━━━ LISTED ENTRIES
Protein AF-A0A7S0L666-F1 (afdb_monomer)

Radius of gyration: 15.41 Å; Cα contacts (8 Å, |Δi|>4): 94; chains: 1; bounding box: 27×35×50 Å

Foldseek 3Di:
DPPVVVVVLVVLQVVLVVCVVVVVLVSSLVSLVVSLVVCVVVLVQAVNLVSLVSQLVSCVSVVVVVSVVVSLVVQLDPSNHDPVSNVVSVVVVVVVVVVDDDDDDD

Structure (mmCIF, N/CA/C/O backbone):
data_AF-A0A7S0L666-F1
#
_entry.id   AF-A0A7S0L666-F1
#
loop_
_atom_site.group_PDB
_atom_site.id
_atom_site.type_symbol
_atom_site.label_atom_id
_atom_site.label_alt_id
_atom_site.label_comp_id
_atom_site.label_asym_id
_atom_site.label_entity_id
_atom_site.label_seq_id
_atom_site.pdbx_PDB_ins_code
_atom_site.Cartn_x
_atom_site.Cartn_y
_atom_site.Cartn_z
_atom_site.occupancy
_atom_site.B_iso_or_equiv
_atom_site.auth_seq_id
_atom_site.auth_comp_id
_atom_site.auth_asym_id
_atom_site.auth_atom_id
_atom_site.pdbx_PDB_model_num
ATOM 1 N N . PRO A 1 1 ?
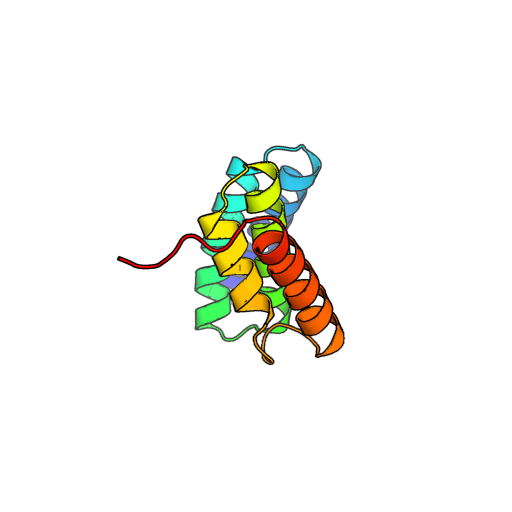 8.549 -5.956 -19.490 1.00 56.94 1 PRO A N 1
ATOM 2 C CA . PRO A 1 1 ? 7.598 -4.842 -19.737 1.00 56.94 1 PRO A CA 1
ATOM 3 C C . PRO A 1 1 ? 8.073 -3.969 -20.904 1.00 56.94 1 PRO A C 1
ATOM 5 O O . PRO A 1 1 ? 9.227 -3.546 -20.925 1.00 56.94 1 PRO A O 1
ATOM 8 N N . THR A 1 2 ? 7.212 -3.728 -21.894 1.00 64.44 2 THR A N 1
ATOM 9 C CA . THR A 1 2 ? 7.540 -2.813 -23.000 1.00 64.44 2 THR A CA 1
ATOM 10 C C . THR A 1 2 ? 7.619 -1.373 -22.472 1.00 64.44 2 THR A C 1
ATOM 12 O O . THR A 1 2 ? 6.960 -1.043 -21.483 1.00 64.44 2 THR A O 1
ATOM 15 N N . LYS A 1 3 ? 8.413 -0.495 -23.107 1.00 65.62 3 LYS A N 1
ATOM 16 C CA . LYS A 1 3 ? 8.527 0.928 -22.711 1.00 65.62 3 LYS A CA 1
ATOM 17 C C . LYS A 1 3 ? 7.148 1.599 -22.565 1.00 65.62 3 LYS A C 1
ATOM 19 O O . LYS A 1 3 ? 6.926 2.331 -21.609 1.00 65.62 3 LYS A O 1
ATOM 24 N N . ARG A 1 4 ? 6.199 1.251 -23.444 1.00 69.44 4 ARG A N 1
ATOM 25 C CA . ARG A 1 4 ? 4.813 1.747 -23.439 1.00 69.44 4 ARG A CA 1
ATOM 26 C C . ARG A 1 4 ? 4.042 1.366 -22.170 1.00 69.44 4 ARG A C 1
ATOM 28 O O . ARG A 1 4 ? 3.351 2.209 -21.612 1.00 69.44 4 ARG A O 1
ATOM 35 N N . SER A 1 5 ? 4.182 0.131 -21.683 1.00 73.44 5 SER A N 1
ATOM 36 C CA . SER A 1 5 ? 3.503 -0.312 -20.457 1.00 73.44 5 SER A CA 1
ATOM 37 C C . SER A 1 5 ? 3.962 0.480 -19.231 1.00 73.44 5 SER A C 1
ATOM 39 O O . SER A 1 5 ? 3.140 0.837 -18.397 1.00 73.44 5 SER A O 1
ATOM 41 N N . ARG A 1 6 ? 5.256 0.809 -19.144 1.00 75.56 6 ARG A N 1
ATOM 42 C CA . ARG A 1 6 ? 5.814 1.586 -18.025 1.00 75.56 6 ARG A CA 1
ATOM 43 C C . ARG A 1 6 ? 5.290 3.021 -18.003 1.00 75.56 6 ARG A C 1
ATOM 45 O O . ARG A 1 6 ? 4.910 3.502 -16.943 1.00 75.56 6 ARG A O 1
ATOM 52 N N . SER A 1 7 ? 5.198 3.666 -19.168 1.00 82.19 7 SER A N 1
ATOM 53 C CA . SER A 1 7 ? 4.601 5.002 -19.286 1.00 82.19 7 SER A CA 1
ATOM 54 C C . SER A 1 7 ? 3.132 5.021 -18.856 1.00 82.19 7 SER A C 1
ATOM 56 O O . SER A 1 7 ? 2.711 5.958 -18.190 1.00 82.19 7 SER A O 1
ATOM 58 N N . ILE A 1 8 ? 2.362 3.971 -19.170 1.00 87.62 8 ILE A N 1
ATOM 59 C CA . ILE A 1 8 ? 0.954 3.865 -18.752 1.00 87.62 8 ILE A CA 1
ATOM 60 C C . ILE A 1 8 ? 0.828 3.770 -17.225 1.00 87.62 8 ILE A C 1
ATOM 62 O O . ILE A 1 8 ? -0.021 4.444 -16.653 1.00 87.62 8 ILE A O 1
ATOM 66 N N . PHE A 1 9 ? 1.664 2.972 -16.552 1.00 86.12 9 PHE A N 1
ATOM 67 C CA . PHE A 1 9 ? 1.621 2.875 -15.086 1.00 86.12 9 PHE A CA 1
ATOM 68 C C . PHE A 1 9 ? 2.082 4.156 -14.394 1.00 86.12 9 PHE A C 1
ATOM 70 O O . PHE A 1 9 ? 1.524 4.515 -13.363 1.00 86.12 9 PHE A O 1
ATOM 77 N N . PHE A 1 10 ? 3.048 4.866 -14.978 1.00 86.94 10 PHE A N 1
ATOM 78 C CA . PHE A 1 10 ? 3.449 6.180 -14.487 1.00 86.94 10 PHE A CA 1
ATOM 79 C C . PHE A 1 10 ? 2.298 7.191 -14.575 1.00 86.94 10 PHE A C 1
ATOM 81 O O . PHE A 1 10 ? 1.973 7.830 -13.580 1.00 86.94 10 PHE A O 1
ATOM 88 N N . LEU A 1 11 ? 1.618 7.271 -15.724 1.00 91.06 11 LEU A N 1
ATOM 89 C CA . LEU A 1 11 ? 0.437 8.130 -15.880 1.00 91.06 11 LEU A CA 1
ATOM 90 C C . LEU A 1 11 ? -0.686 7.731 -14.915 1.00 91.06 11 LEU A C 1
ATOM 92 O O . LEU A 1 11 ? -1.300 8.592 -14.296 1.00 91.06 11 LEU A O 1
ATOM 96 N N . ALA A 1 12 ? -0.924 6.429 -14.738 1.00 92.12 12 ALA A N 1
ATOM 97 C CA . ALA A 1 12 ?
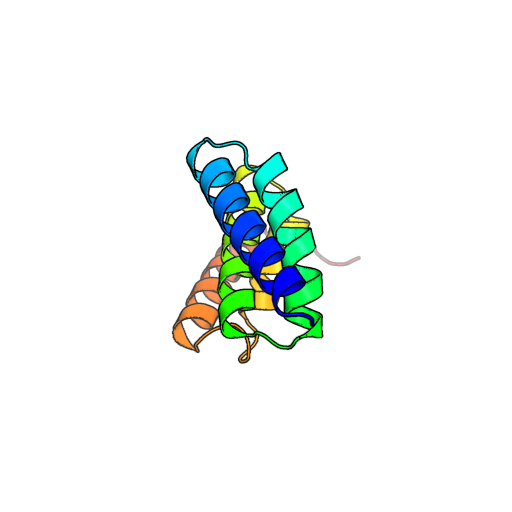 -1.908 5.936 -13.780 1.00 92.12 12 ALA A CA 1
ATOM 98 C C . ALA A 1 12 ? -1.564 6.329 -12.332 1.00 92.12 12 ALA A C 1
ATOM 100 O O . ALA A 1 12 ? -2.472 6.638 -11.568 1.00 92.12 12 ALA A O 1
ATOM 101 N N . ALA A 1 13 ? -0.278 6.347 -11.959 1.00 91.31 13 ALA A N 1
ATOM 102 C CA . ALA A 1 13 ? 0.159 6.806 -10.641 1.00 91.31 13 ALA A CA 1
ATOM 103 C C . ALA A 1 13 ? -0.120 8.304 -10.453 1.00 91.31 13 ALA A C 1
ATOM 105 O O . ALA A 1 13 ? -0.686 8.686 -9.436 1.00 91.31 13 ALA A O 1
ATOM 106 N N . GLN A 1 14 ? 0.180 9.132 -11.459 1.00 93.38 14 GLN A N 1
ATOM 107 C CA . GLN A 1 14 ? -0.119 10.568 -11.412 1.00 93.38 14 GLN A CA 1
ATOM 108 C C . GLN A 1 14 ? -1.625 10.846 -11.309 1.00 93.38 14 GLN A C 1
ATOM 110 O O . GLN A 1 14 ? -2.049 11.690 -10.525 1.00 93.38 14 GLN A O 1
ATOM 115 N N . MET A 1 15 ? -2.456 10.103 -12.048 1.00 94.44 15 MET A N 1
ATOM 116 C CA . MET A 1 15 ? -3.915 10.199 -11.918 1.00 94.44 15 MET A CA 1
ATOM 117 C C . MET A 1 15 ? -4.395 9.794 -10.519 1.00 94.44 15 MET A C 1
ATOM 119 O O . MET A 1 15 ? -5.310 10.408 -9.976 1.00 94.44 15 MET A O 1
ATOM 123 N N . ALA A 1 16 ? -3.792 8.760 -9.930 1.00 95.19 16 ALA A N 1
ATOM 124 C CA . ALA A 1 16 ? -4.128 8.313 -8.583 1.00 95.19 16 ALA A CA 1
ATOM 125 C C . ALA A 1 16 ? -3.774 9.367 -7.524 1.00 95.19 16 ALA A C 1
ATOM 127 O O . ALA A 1 16 ? -4.570 9.611 -6.619 1.00 95.19 16 ALA A O 1
ATOM 128 N N . GLU A 1 17 ? -2.618 10.017 -7.660 1.00 94.75 17 GLU A N 1
ATOM 129 C CA . GLU A 1 17 ? -2.199 11.127 -6.798 1.00 94.75 17 GLU A CA 1
ATOM 130 C C . GLU A 1 17 ? -3.164 12.313 -6.904 1.00 94.75 17 GLU A C 1
ATOM 132 O O . GLU A 1 17 ? -3.594 12.841 -5.882 1.00 94.75 17 GLU A O 1
ATOM 137 N N . GLU A 1 18 ? -3.600 12.674 -8.112 1.00 96.62 18 GLU A N 1
ATOM 138 C CA . GLU A 1 18 ? -4.624 13.710 -8.302 1.00 96.62 18 GLU A CA 1
ATOM 139 C C . GLU A 1 18 ? -5.953 13.331 -7.627 1.00 96.62 18 GLU A C 1
ATOM 141 O O . GLU A 1 18 ? -6.575 14.132 -6.924 1.00 96.62 18 GLU A O 1
ATOM 146 N N . HIS A 1 19 ? -6.372 12.069 -7.752 1.00 95.38 19 HIS A N 1
ATOM 147 C CA . HIS A 1 19 ? -7.547 11.579 -7.038 1.00 95.38 19 HIS A CA 1
ATOM 148 C C . HIS A 1 19 ? -7.384 11.649 -5.513 1.00 95.38 19 HIS A C 1
ATOM 150 O O . HIS A 1 19 ? -8.345 12.008 -4.835 1.00 95.38 19 HIS A O 1
ATOM 156 N N . MET A 1 20 ? -6.192 11.389 -4.966 1.00 95.06 20 MET A N 1
ATOM 157 C CA . MET A 1 20 ? -5.927 11.602 -3.539 1.00 95.06 20 MET A CA 1
ATOM 158 C C . MET A 1
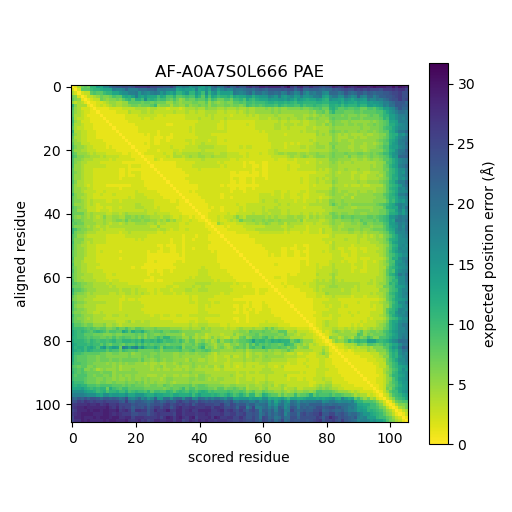 20 ? -6.035 13.077 -3.147 1.00 95.06 20 MET A C 1
ATOM 160 O O . MET A 1 20 ? -6.681 13.379 -2.145 1.00 95.06 20 MET A O 1
ATOM 164 N N . HIS A 1 21 ? -5.447 13.991 -3.925 1.00 95.06 21 HIS A N 1
ATOM 165 C CA . HIS A 1 21 ? -5.508 15.430 -3.648 1.00 95.06 21 HIS A CA 1
ATOM 166 C C . HIS A 1 21 ? -6.942 15.970 -3.697 1.00 95.06 21 HIS A C 1
ATOM 168 O O . HIS A 1 21 ? -7.322 16.789 -2.864 1.00 95.06 21 HIS A O 1
ATOM 174 N N . SER A 1 22 ? -7.763 15.461 -4.617 1.00 95.81 22 SER A N 1
ATOM 175 C CA . SER A 1 22 ? -9.190 15.803 -4.720 1.00 95.81 22 SER A CA 1
ATOM 176 C C . SER A 1 22 ? -10.083 15.143 -3.654 1.00 95.81 22 SER A C 1
ATOM 178 O O . SER A 1 22 ? -11.290 15.377 -3.635 1.00 95.81 22 SER A O 1
ATOM 180 N N . GLY A 1 23 ? -9.525 14.298 -2.776 1.00 94.81 23 GLY A N 1
ATOM 181 C CA . GLY A 1 23 ? -10.272 13.559 -1.751 1.00 94.81 23 GLY A CA 1
ATOM 182 C C . GLY A 1 23 ? -11.060 12.354 -2.279 1.00 94.81 23 GLY A C 1
ATOM 183 O O . GLY A 1 23 ? -11.784 11.705 -1.523 1.00 94.81 23 GLY A O 1
ATOM 184 N N . ASN A 1 24 ? -10.920 12.007 -3.560 1.00 96.44 24 ASN A N 1
ATOM 185 C CA . ASN A 1 24 ? -11.550 10.833 -4.160 1.00 96.44 24 ASN A CA 1
ATOM 186 C C . ASN A 1 24 ? -10.715 9.563 -3.905 1.00 96.44 24 ASN A C 1
ATOM 188 O O . ASN A 1 24 ? -10.149 8.953 -4.818 1.00 96.44 24 ASN A O 1
ATOM 192 N N . PHE A 1 25 ? -10.635 9.167 -2.633 1.00 96.38 25 PHE A N 1
ATOM 193 C CA . PHE A 1 25 ? -9.797 8.053 -2.178 1.00 96.38 25 PHE A CA 1
ATOM 194 C C . PHE A 1 25 ? -10.220 6.692 -2.747 1.00 96.38 25 PHE A C 1
ATOM 196 O O . PHE A 1 25 ? -9.369 5.834 -2.968 1.00 96.38 25 PHE A O 1
ATOM 203 N N . GLU A 1 26 ? -11.508 6.501 -3.039 1.00 96.50 26 GLU A N 1
ATOM 204 C CA . GLU A 1 26 ? -12.040 5.276 -3.653 1.00 96.50 26 GLU A CA 1
ATOM 205 C C . GLU A 1 26 ? -11.426 5.052 -5.044 1.00 96.50 26 GLU A C 1
ATOM 207 O O . GLU A 1 26 ? -10.946 3.963 -5.370 1.00 96.50 26 GLU A O 1
ATOM 212 N N . MET A 1 27 ? -11.392 6.107 -5.866 1.00 95.56 27 MET A N 1
ATOM 213 C CA . MET A 1 27 ? -10.811 6.033 -7.203 1.00 95.56 27 MET A CA 1
ATOM 214 C C . MET A 1 27 ? -9.286 5.919 -7.145 1.00 95.56 27 MET A C 1
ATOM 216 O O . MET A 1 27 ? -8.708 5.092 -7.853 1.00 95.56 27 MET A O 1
━━━━━━
__WHAT THE TASK REQUIRES__: Print nothing except the lines above from the one containing "ATOM 68 C C" down to the one containing "ATOM 102 C CA", both included, exactly as written and free of pictures.

__ANSWER SPACE__:
ATOM 68 C C . PHE A 1 9 ? 2.082 4.156 -14.394 1.00 86.12 9 PHE A C 1
ATOM 70 O O . PHE A 1 9 ? 1.524 4.515 -13.363 1.00 86.12 9 PHE A O 1
ATOM 77 N N . PHE A 1 10 ? 3.048 4.866 -14.978 1.00 86.94 10 PHE A N 1
ATOM 78 C CA . PHE A 1 10 ? 3.449 6.180 -14.487 1.00 86.94 10 PHE A CA 1
ATOM 79 C C . PHE A 1 10 ? 2.298 7.191 -14.575 1.00 86.94 10 PHE A C 1
ATOM 81 O O . PHE A 1 10 ? 1.973 7.830 -13.580 1.00 86.94 10 PHE A O 1
ATOM 88 N N . LEU A 1 11 ? 1.618 7.271 -15.724 1.00 91.06 11 LEU A N 1
ATOM 89 C CA . LEU A 1 11 ? 0.437 8.130 -15.880 1.00 91.06 11 LEU A CA 1
ATOM 90 C C . LEU A 1 11 ? -0.686 7.731 -14.915 1.00 91.06 11 LEU A C 1
ATOM 92 O O . LEU A 1 11 ? -1.300 8.592 -14.296 1.00 91.06 11 LEU A O 1
ATOM 96 N N . ALA A 1 12 ? -0.924 6.429 -14.738 1.00 92.12 12 ALA A N 1
ATOM 97 C CA . ALA A 1 12 ?
 -1.908 5.936 -13.780 1.00 92.12 12 ALA A CA 1
ATOM 98 C C . ALA A 1 12 ? -1.564 6.329 -12.332 1.00 92.12 12 ALA A C 1
ATOM 100 O O . ALA A 1 12 ? -2.472 6.638 -11.568 1.00 92.12 12 ALA A O 1
ATOM 101 N N . ALA A 1 13 ? -0.278 6.347 -11.959 1.00 91.31 13 ALA A N 1
ATOM 102 C CA . ALA A 1 13 ? 0.159 6.806 -10.641 1.00 91.31 13 ALA A CA 1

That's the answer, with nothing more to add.